** EXERCISE INPUT follows **

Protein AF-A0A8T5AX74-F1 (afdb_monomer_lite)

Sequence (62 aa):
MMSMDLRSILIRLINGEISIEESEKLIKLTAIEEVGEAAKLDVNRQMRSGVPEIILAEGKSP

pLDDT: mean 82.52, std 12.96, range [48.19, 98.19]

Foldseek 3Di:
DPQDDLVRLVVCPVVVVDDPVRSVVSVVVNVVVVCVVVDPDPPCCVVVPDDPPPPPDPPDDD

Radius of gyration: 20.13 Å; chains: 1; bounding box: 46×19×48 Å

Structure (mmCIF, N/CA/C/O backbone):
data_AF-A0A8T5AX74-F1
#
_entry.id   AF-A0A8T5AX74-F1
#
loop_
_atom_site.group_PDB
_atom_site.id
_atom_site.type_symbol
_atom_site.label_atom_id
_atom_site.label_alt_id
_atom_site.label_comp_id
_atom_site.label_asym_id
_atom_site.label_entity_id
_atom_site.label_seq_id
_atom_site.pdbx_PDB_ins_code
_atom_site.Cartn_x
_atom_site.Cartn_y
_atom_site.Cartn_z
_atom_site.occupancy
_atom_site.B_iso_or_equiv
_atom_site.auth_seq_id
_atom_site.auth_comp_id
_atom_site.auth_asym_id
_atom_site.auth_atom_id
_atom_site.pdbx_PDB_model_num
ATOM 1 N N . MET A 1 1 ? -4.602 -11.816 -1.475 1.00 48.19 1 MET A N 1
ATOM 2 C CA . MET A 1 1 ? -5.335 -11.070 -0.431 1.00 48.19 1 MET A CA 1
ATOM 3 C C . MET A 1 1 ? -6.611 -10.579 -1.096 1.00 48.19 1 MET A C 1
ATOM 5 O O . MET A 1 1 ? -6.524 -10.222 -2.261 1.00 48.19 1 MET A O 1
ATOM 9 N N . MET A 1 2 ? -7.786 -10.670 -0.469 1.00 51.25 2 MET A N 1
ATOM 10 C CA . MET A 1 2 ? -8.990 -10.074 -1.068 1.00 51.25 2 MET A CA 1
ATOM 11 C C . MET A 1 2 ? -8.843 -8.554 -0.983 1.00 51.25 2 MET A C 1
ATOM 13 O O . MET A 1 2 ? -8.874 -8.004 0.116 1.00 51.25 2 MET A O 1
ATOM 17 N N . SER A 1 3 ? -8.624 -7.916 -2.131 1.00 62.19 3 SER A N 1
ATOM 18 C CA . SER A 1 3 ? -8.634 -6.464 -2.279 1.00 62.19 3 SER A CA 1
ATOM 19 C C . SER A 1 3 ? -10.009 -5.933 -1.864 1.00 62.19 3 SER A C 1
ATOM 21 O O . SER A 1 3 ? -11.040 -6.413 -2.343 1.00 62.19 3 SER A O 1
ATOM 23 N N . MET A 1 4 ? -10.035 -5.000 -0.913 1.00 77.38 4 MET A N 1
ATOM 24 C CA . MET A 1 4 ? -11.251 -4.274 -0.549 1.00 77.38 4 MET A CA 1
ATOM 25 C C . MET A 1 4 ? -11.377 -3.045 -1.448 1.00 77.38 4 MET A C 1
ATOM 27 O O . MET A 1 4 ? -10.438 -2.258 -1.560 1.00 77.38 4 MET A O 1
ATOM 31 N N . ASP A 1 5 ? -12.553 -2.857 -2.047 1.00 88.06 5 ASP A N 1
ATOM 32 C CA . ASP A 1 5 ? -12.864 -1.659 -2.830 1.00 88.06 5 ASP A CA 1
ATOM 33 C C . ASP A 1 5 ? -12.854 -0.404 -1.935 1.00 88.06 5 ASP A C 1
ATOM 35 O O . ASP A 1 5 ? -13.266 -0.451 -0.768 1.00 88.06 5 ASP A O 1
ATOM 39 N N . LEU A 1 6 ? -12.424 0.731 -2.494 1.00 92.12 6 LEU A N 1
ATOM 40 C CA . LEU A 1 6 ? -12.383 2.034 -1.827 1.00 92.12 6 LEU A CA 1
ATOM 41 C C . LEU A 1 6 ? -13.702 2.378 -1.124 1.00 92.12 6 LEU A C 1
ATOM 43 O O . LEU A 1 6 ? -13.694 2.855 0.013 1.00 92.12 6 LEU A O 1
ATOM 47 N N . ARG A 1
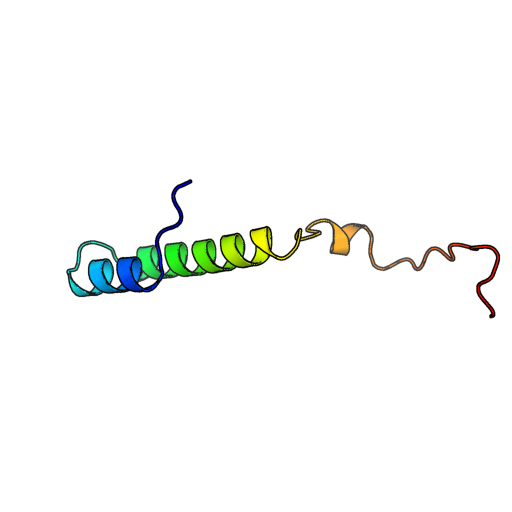 7 ? -14.846 2.120 -1.766 1.00 94.56 7 ARG A N 1
ATOM 48 C CA . ARG A 1 7 ? -16.159 2.424 -1.186 1.00 94.56 7 ARG A CA 1
ATOM 49 C C . ARG A 1 7 ? -16.406 1.611 0.080 1.00 94.56 7 ARG A C 1
ATOM 51 O O . ARG A 1 7 ? -16.901 2.164 1.061 1.00 94.56 7 ARG A O 1
ATOM 58 N N . SER A 1 8 ? -16.027 0.335 0.088 1.00 94.69 8 SER A N 1
ATOM 59 C CA . SER A 1 8 ? -16.125 -0.512 1.280 1.00 94.69 8 SER A CA 1
ATOM 60 C C . SER A 1 8 ? -15.254 -0.004 2.438 1.00 94.69 8 SER A C 1
ATOM 62 O O . SER A 1 8 ? -15.720 0.022 3.576 1.00 94.69 8 SER A O 1
ATOM 64 N N . ILE A 1 9 ? -14.037 0.482 2.164 1.00 95.38 9 ILE A N 1
ATOM 65 C CA . ILE A 1 9 ? -13.141 1.048 3.188 1.00 95.38 9 ILE A CA 1
ATOM 66 C C . ILE A 1 9 ? -13.768 2.304 3.803 1.00 95.38 9 ILE A C 1
ATOM 68 O O . ILE A 1 9 ? -13.826 2.436 5.026 1.00 95.38 9 ILE A O 1
ATOM 72 N N . LEU A 1 10 ? -14.297 3.198 2.963 1.00 96.56 10 LEU A N 1
ATOM 73 C CA . LEU A 1 10 ? -14.930 4.434 3.418 1.00 96.56 10 LEU A CA 1
ATOM 74 C C . LEU A 1 10 ? -16.183 4.162 4.259 1.00 96.56 10 LEU A C 1
ATOM 76 O O . LEU A 1 10 ? -16.350 4.793 5.297 1.00 96.56 10 LEU A O 1
ATOM 80 N N . ILE A 1 11 ? -17.030 3.202 3.870 1.00 97.56 11 ILE A N 1
ATOM 81 C CA . ILE A 1 11 ? -18.221 2.823 4.653 1.00 97.56 11 ILE A CA 1
ATOM 82 C C . ILE A 1 11 ? -17.824 2.350 6.057 1.00 97.56 11 ILE A C 1
ATOM 84 O O . ILE A 1 11 ? -18.411 2.781 7.047 1.00 97.56 11 ILE A O 1
ATOM 88 N N . ARG A 1 12 ? -16.793 1.510 6.163 1.00 97.38 12 ARG A N 1
ATOM 89 C CA . ARG A 1 12 ? -16.313 1.020 7.463 1.00 97.38 12 ARG A CA 1
ATOM 90 C C . ARG A 1 12 ? -15.750 2.145 8.330 1.00 97.38 12 ARG A C 1
ATOM 92 O O . ARG A 1 12 ? -15.956 2.136 9.541 1.00 97.38 12 ARG A O 1
ATOM 99 N N . LEU A 1 13 ? -15.091 3.131 7.718 1.00 97.75 13 LEU A N 1
ATOM 100 C CA . LEU A 1 13 ? -14.628 4.328 8.418 1.00 97.75 13 LEU A CA 1
ATOM 101 C C . LEU A 1 13 ? -15.804 5.156 8.956 1.00 97.75 13 LEU A C 1
ATOM 103 O O . LEU A 1 13 ? -15.788 5.509 10.133 1.00 97.75 13 LEU A O 1
ATOM 107 N N . ILE A 1 14 ? -16.840 5.437 8.146 1.00 98.00 14 ILE A N 1
ATOM 108 C CA . ILE A 1 14 ? -17.988 6.240 8.621 1.00 98.00 14 ILE A CA 1
ATOM 109 C C . ILE A 1 14 ? -18.764 5.531 9.734 1.00 98.00 14 ILE A C 1
ATOM 111 O O . ILE A 1 14 ? -19.324 6.188 10.608 1.00 98.00 14 ILE A O 1
ATOM 115 N N . ASN A 1 15 ? -18.785 4.197 9.697 1.00 98.00 15 ASN A N 1
ATOM 116 C CA . ASN A 1 15 ? -19.416 3.365 10.716 1.00 98.00 15 ASN A CA 1
ATOM 117 C C . ASN A 1 15 ? -18.582 3.269 12.006 1.00 98.00 15 ASN A C 1
ATOM 119 O O . ASN A 1 15 ? -19.054 2.702 12.990 1.00 98.00 15 ASN A O 1
ATOM 123 N N . GLY A 1 16 ? -17.350 3.791 12.017 1.00 97.31 16 GLY A N 1
ATOM 124 C CA . GLY A 1 16 ? -16.435 3.703 13.156 1.00 97.31 16 GLY A CA 1
ATOM 125 C C . GLY A 1 16 ? -15.833 2.310 13.369 1.00 97.31 16 GLY A C 1
ATOM 126 O O . GLY A 1 16 ? -15.319 2.025 14.447 1.00 97.31 16 GLY A O 1
ATOM 127 N N . GLU A 1 17 ? -15.889 1.432 12.365 1.00 98.00 17 GLU A N 1
ATOM 128 C CA . GLU A 1 17 ? -15.343 0.070 12.440 1.00 98.00 17 GLU A CA 1
ATOM 129 C C . GLU A 1 17 ? -13.814 0.035 12.303 1.00 98.00 17 GLU A C 1
ATOM 131 O O . GLU A 1 17 ? -13.175 -0.940 12.698 1.00 98.00 17 GLU A O 1
ATOM 136 N N . ILE A 1 18 ? -13.230 1.075 11.703 1.00 97.38 18 ILE A N 1
ATOM 137 C CA . ILE A 1 18 ? -11.786 1.255 11.520 1.00 97.38 18 ILE A CA 1
ATOM 138 C C . ILE A 1 18 ? -11.395 2.698 11.852 1.00 97.38 18 ILE A C 1
ATOM 140 O O . ILE A 1 18 ? -12.214 3.608 11.723 1.00 97.38 18 ILE A O 1
ATOM 144 N N . SER A 1 19 ? -10.145 2.915 12.270 1.00 98.19 19 SER A N 1
ATOM 145 C CA . SER A 1 19 ? -9.630 4.268 12.501 1.00 98.19 19 SER A CA 1
ATOM 146 C C . SER A 1 19 ? -9.288 4.977 11.189 1.00 98.19 19 SER A C 1
ATOM 148 O O . SER A 1 19 ? -9.197 4.357 10.124 1.00 98.19 19 SER A O 1
ATOM 150 N N . ILE A 1 20 ? -9.048 6.286 11.277 1.00 97.56 20 ILE A N 1
ATOM 151 C CA . ILE A 1 20 ? -8.549 7.075 10.148 1.00 97.56 20 ILE A CA 1
ATOM 152 C C . ILE A 1 20 
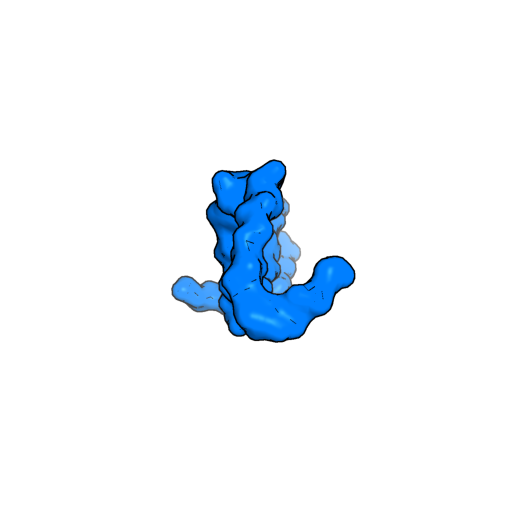? -7.207 6.502 9.671 1.00 97.56 20 ILE A C 1
ATOM 154 O O . ILE A 1 20 ? -7.065 6.229 8.481 1.00 97.56 20 ILE A O 1
ATOM 158 N N . GLU A 1 21 ? -6.269 6.220 10.579 1.00 97.88 21 GLU A N 1
ATOM 159 C CA . GLU A 1 21 ? -4.957 5.647 10.241 1.00 97.88 21 GLU A CA 1
ATOM 160 C C . GLU A 1 21 ? -5.071 4.289 9.531 1.00 97.88 21 GLU A C 1
ATOM 162 O O . GLU A 1 21 ? -4.370 4.036 8.547 1.00 97.88 21 GLU A O 1
ATOM 167 N N . GLU A 1 22 ? -5.972 3.418 9.998 1.00 95.81 22 GLU A N 1
ATOM 168 C CA . GLU A 1 22 ? -6.229 2.120 9.365 1.00 95.81 22 GLU A CA 1
ATOM 169 C C . GLU A 1 22 ? -6.802 2.313 7.949 1.00 95.81 22 GLU A C 1
ATOM 171 O O . GLU A 1 22 ? -6.360 1.661 7.000 1.00 95.81 22 GLU A O 1
ATOM 176 N N . SER A 1 23 ? -7.731 3.262 7.777 1.00 96.00 23 SER A N 1
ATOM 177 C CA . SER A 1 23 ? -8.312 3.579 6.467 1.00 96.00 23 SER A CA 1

** End of EXERCISE INPUT **

The answer should consist solely of the lines from the first line above through the one with "DPQDDLVRLVVCPVVVVDDPVRSVVSVVVNVVVVCVVVDPDPPCCVVVPDDPPPPPDPPDDD", both included, repeated exactly.

Protein AF-A0A8T5AX74-F1 (afdb_monomer_lite)

Sequence (62 aa):
MMSMDLRSILIRLINGEISIEESEKLIKLTAIEEVGEAAKLDVNRQMRSGVPEIILAEGKSP

pLDDT: mean 82.52, std 12.96, range [48.19, 98.19]

Foldseek 3Di:
DPQDDLVRLVVCPVVVVDDPVRSVVSVVVNVVVVCVVVDPDPPCCVVVPDDPPPPPDPPDDD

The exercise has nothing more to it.